Sequence Clustering Algorithm
The Sequence Clustering algorithm analyzes sequence-oriented data that contains discrete-valued series. Usually the sequence attribute in the series holds a set of events with a specific order (such as a click path). By analyzing the transition between states of the sequence, the algorithm can predict future states in related sequences.
Possible Usage:-
- Customer behavior
- Transaction patterns
- Click stream
- Customer segmentation
- Sequence prediction
Naive Bayes
The Naive Bayes algorithm quickly builds mining models that can be used for classification and prediction.
It produces a simple mining model that can be considered a starting point in the data mining process. This makes the model a good option for exploring the data and for discovering how various input attributes are distributed in the different states of the predicted attribute
Possible Usage:
- Classification
- Association with multiple predictable attributes
Association Algorithm
The Association algorithm is specifically designed for use in market basket analyses.
The algorithm considers each attribute/value pair (such as product/bicycle) as an item. An itemset is a combination of items in a single transaction.

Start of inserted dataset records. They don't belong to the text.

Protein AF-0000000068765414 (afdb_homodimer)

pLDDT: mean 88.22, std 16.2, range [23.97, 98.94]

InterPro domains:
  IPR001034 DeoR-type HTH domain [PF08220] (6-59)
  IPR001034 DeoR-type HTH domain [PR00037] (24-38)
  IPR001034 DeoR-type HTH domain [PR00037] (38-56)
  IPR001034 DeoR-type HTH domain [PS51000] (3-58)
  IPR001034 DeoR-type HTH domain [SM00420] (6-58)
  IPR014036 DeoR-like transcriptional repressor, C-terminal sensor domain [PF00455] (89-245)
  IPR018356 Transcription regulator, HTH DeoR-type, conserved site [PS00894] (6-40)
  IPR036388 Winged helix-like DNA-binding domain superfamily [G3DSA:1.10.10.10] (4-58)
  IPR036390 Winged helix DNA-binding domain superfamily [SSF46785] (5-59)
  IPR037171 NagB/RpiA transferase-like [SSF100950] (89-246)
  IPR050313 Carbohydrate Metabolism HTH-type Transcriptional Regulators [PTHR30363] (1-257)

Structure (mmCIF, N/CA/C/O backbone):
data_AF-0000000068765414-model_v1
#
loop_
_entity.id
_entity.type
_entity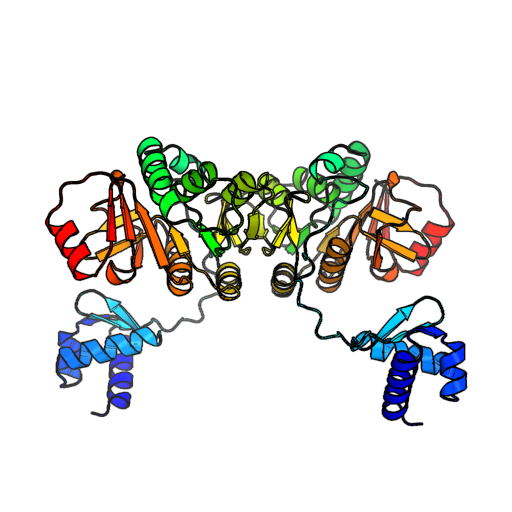.pdbx_description
1 polymer 'L-fucose operon activator'
#
loop_
_atom_site.group_PDB
_atom_site.id
_atom_site.type_symbol
_atom_site.label_atom_id
_atom_site.label_alt_id
_atom_site.label_comp_id
_atom_site.label_asym_id
_atom_site.label_entity_id
_atom_site.label_seq_id
_atom_site.pdbx_PDB_ins_code
_atom_site.Cartn_x
_atom_site.Cartn_y
_atom_site.Cartn_z
_atom_site.occupancy
_atom_site.B_iso_or_equiv
_atom_site.auth_seq_id
_atom_site.auth_comp_id
_atom_site.auth_asym_id
_atom_site.auth_atom_id
_atom_site.pdbx_PDB_model_num
ATOM 1 N N . MET A 1 1 ? -10.656 10.297 49.75 1 66.81 1 MET A N 1
ATOM 2 C CA . MET A 1 1 ? -10.914 9.195 48.812 1 66.81 1 MET A CA 1
ATOM 3 C C . MET A 1 1 ? -9.656 8.836 48.031 1 66.81 1 MET A C 1
ATOM 5 O O . MET A 1 1 ? -8.891 9.719 47.625 1 66.81 1 MET A O 1
ATOM 9 N N . LEU A 1 2 ? -9.227 7.719 48.094 1 75.06 2 LEU A N 1
ATOM 10 C CA . LEU A 1 2 ? -8.055 7.258 47.344 1 75.06 2 LEU A CA 1
ATOM 11 C C . LEU A 1 2 ? -8.281 7.383 45.844 1 75.06 2 LEU A C 1
ATOM 13 O O . LEU A 1 2 ? -9.398 7.211 45.375 1 75.06 2 LEU A O 1
ATOM 17 N N . PRO A 1 3 ? -7.145 7.645 45.062 1 79.62 3 PRO A N 1
ATOM 18 C CA . PRO A 1 3 ? -7.289 7.859 43.625 1 79.62 3 PRO A CA 1
ATOM 19 C C . PRO A 1 3 ? -7.988 6.695 42.938 1 79.62 3 PRO A C 1
ATOM 21 O O . PRO A 1 3 ? -8.836 6.914 42.062 1 79.62 3 PRO A O 1
ATOM 24 N N . LEU A 1 4 ? -7.695 5.609 43.375 1 80.44 4 LEU A N 1
ATOM 25 C CA . LEU A 1 4 ? -8.273 4.441 42.719 1 80.44 4 LEU A CA 1
ATOM 26 C C . LEU A 1 4 ? -9.773 4.355 43 1 80.44 4 LEU A C 1
ATOM 28 O O . LEU A 1 4 ? -10.555 3.996 42.094 1 80.44 4 LEU A O 1
ATOM 32 N N . GLU A 1 5 ? -10.141 4.574 44.156 1 80.81 5 GLU A N 1
ATOM 33 C CA . GLU A 1 5 ? -11.555 4.586 44.531 1 80.81 5 GLU A CA 1
ATOM 34 C C . GLU A 1 5 ? -12.305 5.695 43.781 1 80.81 5 GLU A C 1
ATOM 36 O O . GLU A 1 5 ? -13.438 5.496 43.344 1 80.81 5 GLU A O 1
ATOM 41 N N . ARG A 1 6 ? -11.633 6.809 43.688 1 84.5 6 ARG A N 1
ATOM 42 C CA . ARG A 1 6 ? -12.211 7.957 43 1 84.5 6 ARG A CA 1
ATOM 43 C C . ARG A 1 6 ? -12.422 7.652 41.5 1 84.5 6 ARG A C 1
ATOM 45 O O . ARG A 1 6 ? -13.461 7.988 40.938 1 84.5 6 ARG A O 1
ATOM 52 N N . HIS A 1 7 ? -11.531 6.992 40.906 1 84.88 7 HIS A N 1
ATOM 53 C CA . HIS A 1 7 ? -11.633 6.602 39.5 1 84.88 7 HIS A CA 1
ATOM 54 C C . HIS A 1 7 ? -12.836 5.691 39.281 1 84.88 7 HIS A C 1
ATOM 56 O O . HIS A 1 7 ? -13.57 5.859 38.312 1 84.88 7 HIS A O 1
ATOM 62 N N . ARG A 1 8 ? -12.961 4.801 40.125 1 81.62 8 ARG A N 1
ATOM 63 C CA . ARG A 1 8 ? -14.102 3.893 40.031 1 81.62 8 ARG A CA 1
ATOM 64 C C . ARG A 1 8 ? -15.422 4.652 40.156 1 81.62 8 ARG A C 1
ATOM 66 O O . ARG A 1 8 ? -16.359 4.379 39.406 1 81.62 8 ARG A O 1
ATOM 73 N N . LEU A 1 9 ? -15.461 5.52 41.031 1 83.56 9 LEU A N 1
ATOM 74 C CA . LEU A 1 9 ? -16.656 6.32 41.25 1 83.56 9 LEU A CA 1
ATOM 75 C C . LEU A 1 9 ? -16.938 7.191 40.031 1 83.56 9 LEU A C 1
ATOM 77 O O . LEU A 1 9 ? -18.094 7.324 39.594 1 83.56 9 LEU A O 1
ATOM 81 N N . ILE A 1 10 ? -15.922 7.809 39.469 1 84.12 10 ILE A N 1
ATOM 82 C CA . ILE A 1 10 ? -16.062 8.641 38.281 1 84.12 10 ILE A CA 1
ATOM 83 C C . ILE A 1 10 ? -16.656 7.809 37.125 1 84.12 10 ILE A C 1
ATOM 85 O O . ILE A 1 10 ? -17.594 8.25 36.469 1 84.12 10 ILE A O 1
ATOM 89 N N . VAL A 1 11 ? -16.156 6.641 37 1 81.31 11 VAL A N 1
ATOM 90 C CA . VAL A 1 11 ? -16.609 5.754 35.938 1 81.31 11 VAL A CA 1
ATOM 91 C C . VAL A 1 11 ? -18.047 5.336 36.188 1 81.31 11 VAL A C 1
ATOM 93 O O . VAL A 1 11 ? -18.859 5.289 35.25 1 81.31 11 VAL A O 1
ATOM 96 N N . GLU A 1 12 ? -18.375 5.039 37.344 1 80.62 12 GLU A N 1
ATOM 97 C CA . GLU A 1 12 ? -19.734 4.672 37.719 1 80.62 12 GLU A CA 1
ATOM 98 C C . GLU A 1 12 ? -20.703 5.82 37.438 1 80.62 12 GLU A C 1
ATOM 100 O O . GLU A 1 12 ? -21.797 5.617 36.906 1 80.62 12 GLU A O 1
ATOM 105 N N . LEU A 1 13 ? -20.328 6.992 37.812 1 80.12 13 LEU A N 1
ATOM 106 C CA . LEU A 1 13 ? -21.156 8.172 37.625 1 80.12 13 LEU A CA 1
ATOM 107 C C . LEU A 1 13 ? -21.375 8.453 36.156 1 80.12 13 LEU A C 1
ATOM 109 O O . LEU A 1 13 ? -22.5 8.75 35.719 1 80.12 13 LEU A O 1
ATOM 113 N N . LEU A 1 14 ? -20.359 8.305 35.406 1 79 14 LEU A N 1
ATOM 114 C CA . LEU A 1 14 ? -20.453 8.555 33.969 1 79 14 LEU A CA 1
ATOM 115 C C . LEU A 1 14 ? -21.266 7.469 33.281 1 79 14 LEU A C 1
ATOM 117 O O . LEU A 1 14 ? -21.969 7.742 32.312 1 79 14 LEU A O 1
ATOM 121 N N . GLY A 1 15 ? -21.125 6.371 33.719 1 75.31 15 GLY A N 1
ATOM 122 C CA . GLY A 1 15 ? -21.969 5.281 33.25 1 75.31 15 GLY A CA 1
ATOM 123 C C . GLY A 1 15 ? -23.438 5.516 33.5 1 75.31 15 GLY A C 1
ATOM 124 O O . GLY A 1 15 ? -24.281 5.141 32.688 1 75.31 15 GLY A O 1
ATOM 125 N N . GLN A 1 16 ? -23.75 6.086 34.531 1 74.88 16 GLN A N 1
ATOM 126 C CA . GLN A 1 16 ? -25.125 6.332 34.969 1 74.88 16 GLN A CA 1
ATOM 127 C C . GLN A 1 16 ? -25.703 7.566 34.25 1 74.88 16 GLN A C 1
ATOM 129 O O . GLN A 1 16 ? -26.875 7.59 33.875 1 74.88 16 GLN A O 1
ATOM 134 N N . HIS A 1 17 ? -24.844 8.539 34.094 1 75.25 17 HIS A N 1
ATOM 135 C CA . HIS A 1 17 ? -25.344 9.828 33.625 1 75.25 17 HIS A CA 1
ATOM 136 C C . HIS A 1 17 ? -24.969 10.078 32.156 1 75.25 17 HIS A C 1
ATOM 138 O O . HIS A 1 17 ? -25.469 11.016 31.531 1 75.25 17 HIS A O 1
ATOM 144 N N . GLY A 1 18 ? -24.078 9.195 31.672 1 70.38 18 GLY A N 1
ATOM 145 C CA . GLY A 1 18 ? -23.578 9.344 30.312 1 70.38 18 GLY A CA 1
ATOM 146 C C . GLY A 1 18 ? -22.531 10.422 30.172 1 70.38 18 GLY A C 1
ATOM 147 O O . GLY A 1 18 ? -21.422 10.156 29.688 1 70.38 18 GLY A O 1
ATOM 148 N N . VAL A 1 19 ? -22.906 11.734 30.562 1 74 19 VAL A N 1
ATOM 149 C CA . VAL A 1 19 ? -22.031 12.891 30.5 1 74 19 VAL A CA 1
ATOM 150 C C . VAL A 1 19 ? -22.141 13.703 31.781 1 74 19 VAL A C 1
ATOM 152 O O . VAL A 1 19 ? -23.234 13.867 32.312 1 74 19 VAL A O 1
ATOM 155 N N . MET A 1 20 ? -20.859 14.062 32.188 1 81.5 20 MET A N 1
ATOM 156 C CA . MET A 1 20 ? -20.875 14.914 33.375 1 81.5 20 MET A CA 1
ATOM 157 C C . MET A 1 20 ? -19.828 16.016 33.281 1 81.5 20 MET A C 1
ATOM 159 O O . MET A 1 20 ? -18.75 15.812 32.719 1 81.5 20 MET A O 1
ATOM 163 N N . ARG A 1 21 ? -20.172 17.156 33.812 1 81 21 ARG A N 1
ATOM 164 C CA . ARG A 1 21 ? -19.234 18.281 33.875 1 81 21 ARG A CA 1
ATOM 165 C C . ARG A 1 21 ? -18.25 18.109 35.031 1 81 21 ARG A C 1
ATOM 167 O O . ARG A 1 21 ? -18.578 17.484 36.031 1 81 21 ARG A O 1
ATOM 174 N N . VAL A 1 22 ? -17.109 18.766 34.844 1 84.19 22 VAL A N 1
ATOM 175 C CA . VAL A 1 22 ? -16.031 18.703 35.844 1 84.19 22 VAL A CA 1
ATOM 176 C C . VAL A 1 22 ? -16.547 19.188 37.188 1 84.19 22 VAL A C 1
ATOM 178 O O . VAL A 1 22 ? -16.266 18.578 38.219 1 84.19 22 VAL A O 1
ATOM 181 N N . ASN A 1 23 ? -17.344 20.188 37.125 1 82.62 23 ASN A N 1
ATOM 182 C CA . ASN A 1 23 ? -17.891 20.766 38.344 1 82.62 23 ASN A CA 1
ATOM 183 C C . ASN A 1 23 ? -18.828 19.797 39.062 1 82.62 23 ASN A C 1
ATOM 185 O O . ASN A 1 23 ? -18.812 19.703 40.281 1 82.62 23 ASN A O 1
ATOM 189 N N . GLU A 1 24 ? -19.562 19.047 38.312 1 85 24 GLU A N 1
ATOM 190 C CA . GLU A 1 24 ? -20.516 18.078 38.844 1 85 24 GLU A CA 1
ATOM 191 C C . GLU A 1 24 ? -19.797 16.875 39.469 1 85 24 GLU A C 1
ATOM 193 O O . GLU A 1 24 ? -20.172 16.406 40.531 1 85 24 GLU A O 1
ATOM 198 N N . ILE A 1 25 ? -18.75 16.5 38.844 1 87.25 25 ILE A N 1
ATOM 199 C CA . ILE A 1 25 ? -17.984 15.367 39.312 1 87.25 25 ILE A CA 1
ATOM 200 C C . ILE A 1 25 ? -17.234 15.758 40.594 1 87.25 25 ILE A C 1
ATOM 202 O O . ILE A 1 25 ? -17.172 14.977 41.531 1 87.25 25 ILE A O 1
ATOM 206 N N . ALA A 1 26 ? -16.812 16.906 40.594 1 87.56 26 ALA A N 1
ATOM 207 C CA . ALA A 1 26 ? -16.109 17.422 41.75 1 87.56 26 ALA A CA 1
ATOM 208 C C . ALA A 1 26 ? -17.031 17.484 42.969 1 87.56 26 ALA A C 1
ATOM 210 O O . ALA A 1 26 ? -16.625 17.109 44.062 1 87.56 26 ALA A O 1
ATOM 211 N N . GLN A 1 27 ? -18.234 17.922 42.719 1 86.06 27 GLN A N 1
ATOM 212 C CA . GLN A 1 27 ? -19.219 18 43.781 1 86.06 27 GLN A CA 1
ATOM 213 C C . GLN A 1 27 ? -19.594 16.609 44.281 1 86.06 27 GLN A C 1
ATOM 215 O O . GLN A 1 27 ? -19.734 16.406 45.5 1 86.06 27 GLN A O 1
ATOM 220 N N . ALA A 1 28 ? -19.641 15.695 43.344 1 83.56 28 ALA A N 1
ATOM 221 C CA . ALA A 1 28 ? -20.062 14.344 43.688 1 83.56 28 ALA A CA 1
ATOM 222 C C . ALA A 1 28 ? -18.969 13.586 44.438 1 83.56 28 ALA A C 1
ATOM 224 O O . ALA A 1 28 ? -19.25 12.727 45.281 1 83.56 28 ALA A O 1
ATOM 225 N N . THR A 1 29 ? -17.719 13.898 44.062 1 84.31 29 THR A N 1
ATOM 226 C CA . THR A 1 29 ? -16.594 13.156 44.625 1 84.31 29 THR A CA 1
ATOM 227 C C . THR A 1 29 ? -15.945 13.938 45.781 1 84.31 29 THR A C 1
ATOM 229 O O . THR A 1 29 ? -15.039 13.438 46.438 1 84.31 29 THR A O 1
ATOM 232 N N . ARG A 1 30 ? -16.344 15.242 46 1 87.12 30 ARG A N 1
ATOM 233 C CA . ARG A 1 30 ? -15.875 16.109 47.062 1 87.12 30 ARG A CA 1
ATOM 234 C C . ARG A 1 30 ? -14.367 16.344 46.969 1 87.12 30 ARG A C 1
ATOM 236 O O . ARG A 1 30 ? -13.664 16.297 47.969 1 87.12 30 ARG A O 1
ATOM 243 N N . VAL A 1 31 ? -13.922 16.438 45.75 1 86.12 31 VAL A N 1
ATOM 244 C CA . VAL A 1 31 ?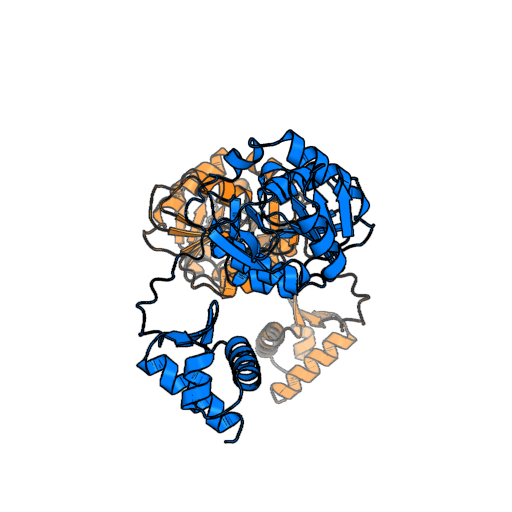 -12.539 16.828 45.531 1 86.12 31 VAL A CA 1
ATOM 245 C C . VAL A 1 31 ? -12.5 18.062 44.625 1 86.12 31 VAL A C 1
ATOM 247 O O . VAL A 1 31 ? -13.523 18.469 44.094 1 86.12 31 VAL A O 1
ATOM 250 N N . SER A 1 32 ? -11.367 18.703 44.594 1 82.44 32 SER A N 1
ATOM 251 C CA . SER A 1 32 ? -11.219 19.922 43.812 1 82.44 32 SER A CA 1
ATOM 252 C C . SER A 1 32 ? -11.406 19.656 42.312 1 82.44 32 SER A C 1
ATOM 254 O O . SER A 1 32 ? -11.211 18.516 41.844 1 82.44 32 SER A O 1
ATOM 256 N N . ARG A 1 33 ? -11.82 20.719 41.562 1 82.19 33 ARG A N 1
ATOM 257 C CA . ARG A 1 33 ? -11.914 20.625 40.094 1 82.19 33 ARG A CA 1
ATOM 258 C C . ARG A 1 33 ? -10.578 20.234 39.5 1 82.19 33 ARG A C 1
ATOM 260 O O . ARG A 1 33 ? -10.531 19.484 38.5 1 82.19 33 ARG A O 1
ATOM 267 N N . GLU A 1 34 ? -9.578 20.703 40.125 1 82.25 34 GLU A N 1
ATOM 268 C CA . GLU A 1 34 ? -8.234 20.406 39.625 1 82.25 34 GLU A CA 1
ATOM 269 C C . GLU A 1 34 ? -7.91 18.922 39.781 1 82.25 34 GLU A C 1
ATOM 271 O O . GLU A 1 34 ? -7.324 18.312 38.875 1 82.25 34 GLU A O 1
ATOM 276 N N . THR A 1 35 ? -8.281 18.312 40.781 1 83.94 35 THR A N 1
ATOM 277 C CA . THR A 1 35 ? -8.078 16.891 41.031 1 83.94 35 THR A CA 1
ATOM 278 C C . THR A 1 35 ? -8.891 16.047 40.062 1 83.94 35 THR A C 1
ATOM 280 O O . THR A 1 35 ? -8.391 15.055 39.5 1 83.94 35 THR A O 1
ATOM 283 N N . ILE A 1 36 ? -10.125 16.547 39.844 1 83.19 36 ILE A N 1
ATOM 284 C CA . ILE A 1 36 ? -10.977 15.82 38.906 1 83.19 36 ILE A CA 1
ATOM 285 C C . ILE A 1 36 ? -10.391 15.93 37.5 1 83.19 36 ILE A C 1
ATOM 287 O O . ILE A 1 36 ? -10.359 14.945 36.75 1 83.19 36 ILE A O 1
ATOM 291 N N . ARG A 1 37 ? -9.898 17.078 37.188 1 81.12 37 ARG A N 1
ATOM 292 C CA . ARG A 1 37 ? -9.289 17.25 35.875 1 81.12 37 ARG A CA 1
ATOM 293 C C . ARG A 1 37 ? -8.102 16.312 35.688 1 81.12 37 ARG A C 1
ATOM 295 O O . ARG A 1 37 ? -7.926 15.719 34.625 1 81.12 37 ARG A O 1
ATOM 302 N N . ARG A 1 38 ? -7.387 16.109 36.719 1 81.81 38 ARG A N 1
ATOM 303 C CA . ARG A 1 38 ? -6.25 15.195 36.688 1 81.81 38 ARG A CA 1
ATOM 304 C C . ARG A 1 38 ? -6.715 13.742 36.562 1 81.81 38 ARG A C 1
ATOM 306 O O . ARG A 1 38 ? -6.152 12.961 35.781 1 81.81 38 ARG A O 1
ATOM 313 N N . ASP A 1 39 ? -7.688 13.406 37.281 1 82.38 39 ASP A N 1
ATOM 314 C CA . ASP A 1 39 ? -8.234 12.055 37.25 1 82.38 39 ASP A CA 1
ATOM 315 C C . ASP A 1 39 ? -8.836 11.734 35.875 1 82.38 39 ASP A C 1
ATOM 317 O O . ASP A 1 39 ? -8.625 10.641 35.344 1 82.38 39 ASP A O 1
ATOM 321 N N . LEU A 1 40 ? -9.547 12.727 35.375 1 80.75 40 LEU A N 1
ATOM 322 C CA . LEU A 1 40 ? -10.172 12.523 34.062 1 80.75 40 LEU A CA 1
ATOM 323 C C . LEU A 1 40 ? -9.117 12.367 32.969 1 80.75 40 LEU A C 1
ATOM 325 O O . LEU A 1 40 ? -9.273 11.547 32.062 1 80.75 40 LEU A O 1
ATOM 329 N N . SER A 1 41 ? -8.07 13.07 33.188 1 78.75 41 SER A N 1
ATOM 330 C CA . SER A 1 41 ? -6.957 12.945 32.25 1 78.75 41 SER A CA 1
ATOM 331 C C . SER A 1 41 ? -6.316 11.562 32.344 1 78.75 41 SER A C 1
ATOM 333 O O . SER A 1 41 ? -5.98 10.961 31.312 1 78.75 41 SER A O 1
ATOM 335 N N . GLU A 1 42 ? -6.219 11.078 33.469 1 80.44 42 GLU A N 1
ATOM 336 C CA . GLU A 1 42 ? -5.648 9.75 33.688 1 80.44 42 GLU A CA 1
ATOM 337 C C . GLU A 1 42 ? -6.57 8.664 33.125 1 80.44 42 GLU A C 1
ATOM 339 O O . GLU A 1 42 ? -6.109 7.707 32.5 1 80.44 42 GLU A O 1
ATOM 344 N N . LEU A 1 43 ? -7.766 8.781 33.375 1 78.81 43 LEU A N 1
ATOM 345 C CA . LEU A 1 43 ? -8.75 7.805 32.938 1 78.81 43 LEU A CA 1
ATOM 346 C C . LEU A 1 43 ? -8.906 7.855 31.406 1 78.81 43 LEU A C 1
ATOM 348 O O . LEU A 1 43 ? -9.133 6.828 30.766 1 78.81 43 LEU A O 1
ATOM 352 N N . GLU A 1 44 ? -8.781 9.023 30.922 1 75.5 44 GLU A N 1
ATOM 353 C CA . GLU A 1 44 ? -8.797 9.172 29.469 1 75.5 44 GLU A CA 1
ATOM 354 C C . GLU A 1 44 ? -7.582 8.516 28.828 1 75.5 44 GLU A C 1
ATOM 356 O O . GLU A 1 44 ? -7.699 7.832 27.812 1 75.5 44 GLU A O 1
ATOM 361 N N . ARG A 1 45 ? -6.555 8.617 29.5 1 74.56 45 ARG A N 1
ATOM 362 C CA . ARG A 1 45 ? -5.312 7.988 29.062 1 74.56 45 ARG A CA 1
ATOM 363 C C . ARG A 1 45 ? -5.445 6.469 29.062 1 74.56 45 ARG A C 1
ATOM 365 O O . ARG A 1 45 ? -4.898 5.793 28.172 1 74.56 45 ARG A O 1
ATOM 372 N N . LYS A 1 46 ? -6.297 6.035 29.891 1 69.62 46 LYS A N 1
ATOM 373 C CA . LYS A 1 46 ? -6.52 4.598 30.016 1 69.62 46 LYS A CA 1
ATOM 374 C C . LYS A 1 46 ? -7.652 4.129 29.109 1 69.62 46 LYS A C 1
ATOM 376 O O . LYS A 1 46 ? -8.016 2.953 29.125 1 69.62 46 LYS A O 1
ATOM 381 N N . GLY A 1 47 ? -8.195 5.035 28.438 1 69.31 47 GLY A N 1
ATOM 382 C CA . GLY A 1 47 ? -9.258 4.727 27.5 1 69.31 47 GLY A CA 1
ATOM 383 C C . GLY A 1 47 ? -10.594 4.488 28.172 1 69.31 47 GLY A C 1
ATOM 384 O O . GLY A 1 47 ? -11.516 3.941 27.562 1 69.31 47 GLY A O 1
ATOM 385 N N . ILE A 1 48 ? -10.766 4.84 29.266 1 72 48 ILE A N 1
ATOM 386 C CA . ILE A 1 48 ? -11.945 4.516 30.062 1 72 48 ILE A CA 1
ATOM 387 C C . ILE A 1 48 ? -13.023 5.57 29.844 1 72 48 ILE A C 1
ATOM 389 O O . ILE A 1 48 ? -14.219 5.266 29.875 1 72 48 ILE A O 1
ATOM 393 N N . LEU A 1 49 ? -12.594 6.816 29.609 1 71.5 49 LEU A N 1
ATOM 394 C CA . LEU A 1 49 ? -13.555 7.883 29.375 1 71.5 49 LEU A CA 1
ATOM 395 C C . LEU A 1 49 ? -13 8.906 28.391 1 71.5 49 LEU A C 1
ATOM 397 O O . LEU A 1 49 ? -11.797 8.906 28.109 1 71.5 49 LEU A O 1
ATOM 401 N N . THR A 1 50 ? -13.906 9.594 27.75 1 72.62 50 THR A N 1
ATOM 402 C CA . THR A 1 50 ? -13.516 10.695 26.875 1 72.62 50 THR A CA 1
ATOM 403 C C . THR A 1 50 ? -13.883 12.039 27.484 1 72.62 50 THR A C 1
ATOM 405 O O . THR A 1 50 ? -14.992 12.211 28 1 72.62 50 THR A O 1
ATOM 408 N N . ARG A 1 51 ? -12.898 12.914 27.438 1 71 51 ARG A N 1
ATOM 409 C CA . ARG A 1 51 ? -13.125 14.234 28.016 1 71 51 ARG A CA 1
ATOM 410 C C . ARG A 1 51 ? -13.711 15.188 26.969 1 71 51 ARG A C 1
ATOM 412 O O . ARG A 1 51 ? -13.391 15.094 25.781 1 71 51 ARG A O 1
ATOM 419 N N . SER A 1 52 ? -14.75 15.945 27.312 1 59.34 52 SER A N 1
ATOM 420 C CA . SER A 1 52 ? -15.328 17.047 26.547 1 59.34 52 SER A CA 1
ATOM 421 C C . SER A 1 52 ? -15.156 18.375 27.266 1 59.34 52 SER A C 1
ATOM 423 O O . SER A 1 52 ? -14.766 18.406 28.438 1 59.34 52 SER A O 1
ATOM 425 N N . HIS A 1 53 ? -15.516 19.578 26.609 1 57.69 53 HIS A N 1
ATOM 426 C CA . HIS A 1 53 ? -15.453 20.891 27.219 1 57.69 53 HIS A CA 1
ATOM 427 C C . HIS A 1 53 ? -16.25 20.938 28.516 1 57.69 53 HIS A C 1
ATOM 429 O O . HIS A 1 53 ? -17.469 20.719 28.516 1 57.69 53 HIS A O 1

The algorithm scans through the dataset trying to find itemsets that tend to appear in many transactions.
Possible Usage:
- Market basket analysis
- Cross selling and recommendations
- Advanced data exploration
- Finds frequent itemsets and rules
Analance BI Integrated
Reports created using Data Mining can be published to Analance portal. Once a report is published to a report server, it can be managed, secured and viewed from the Analance portal.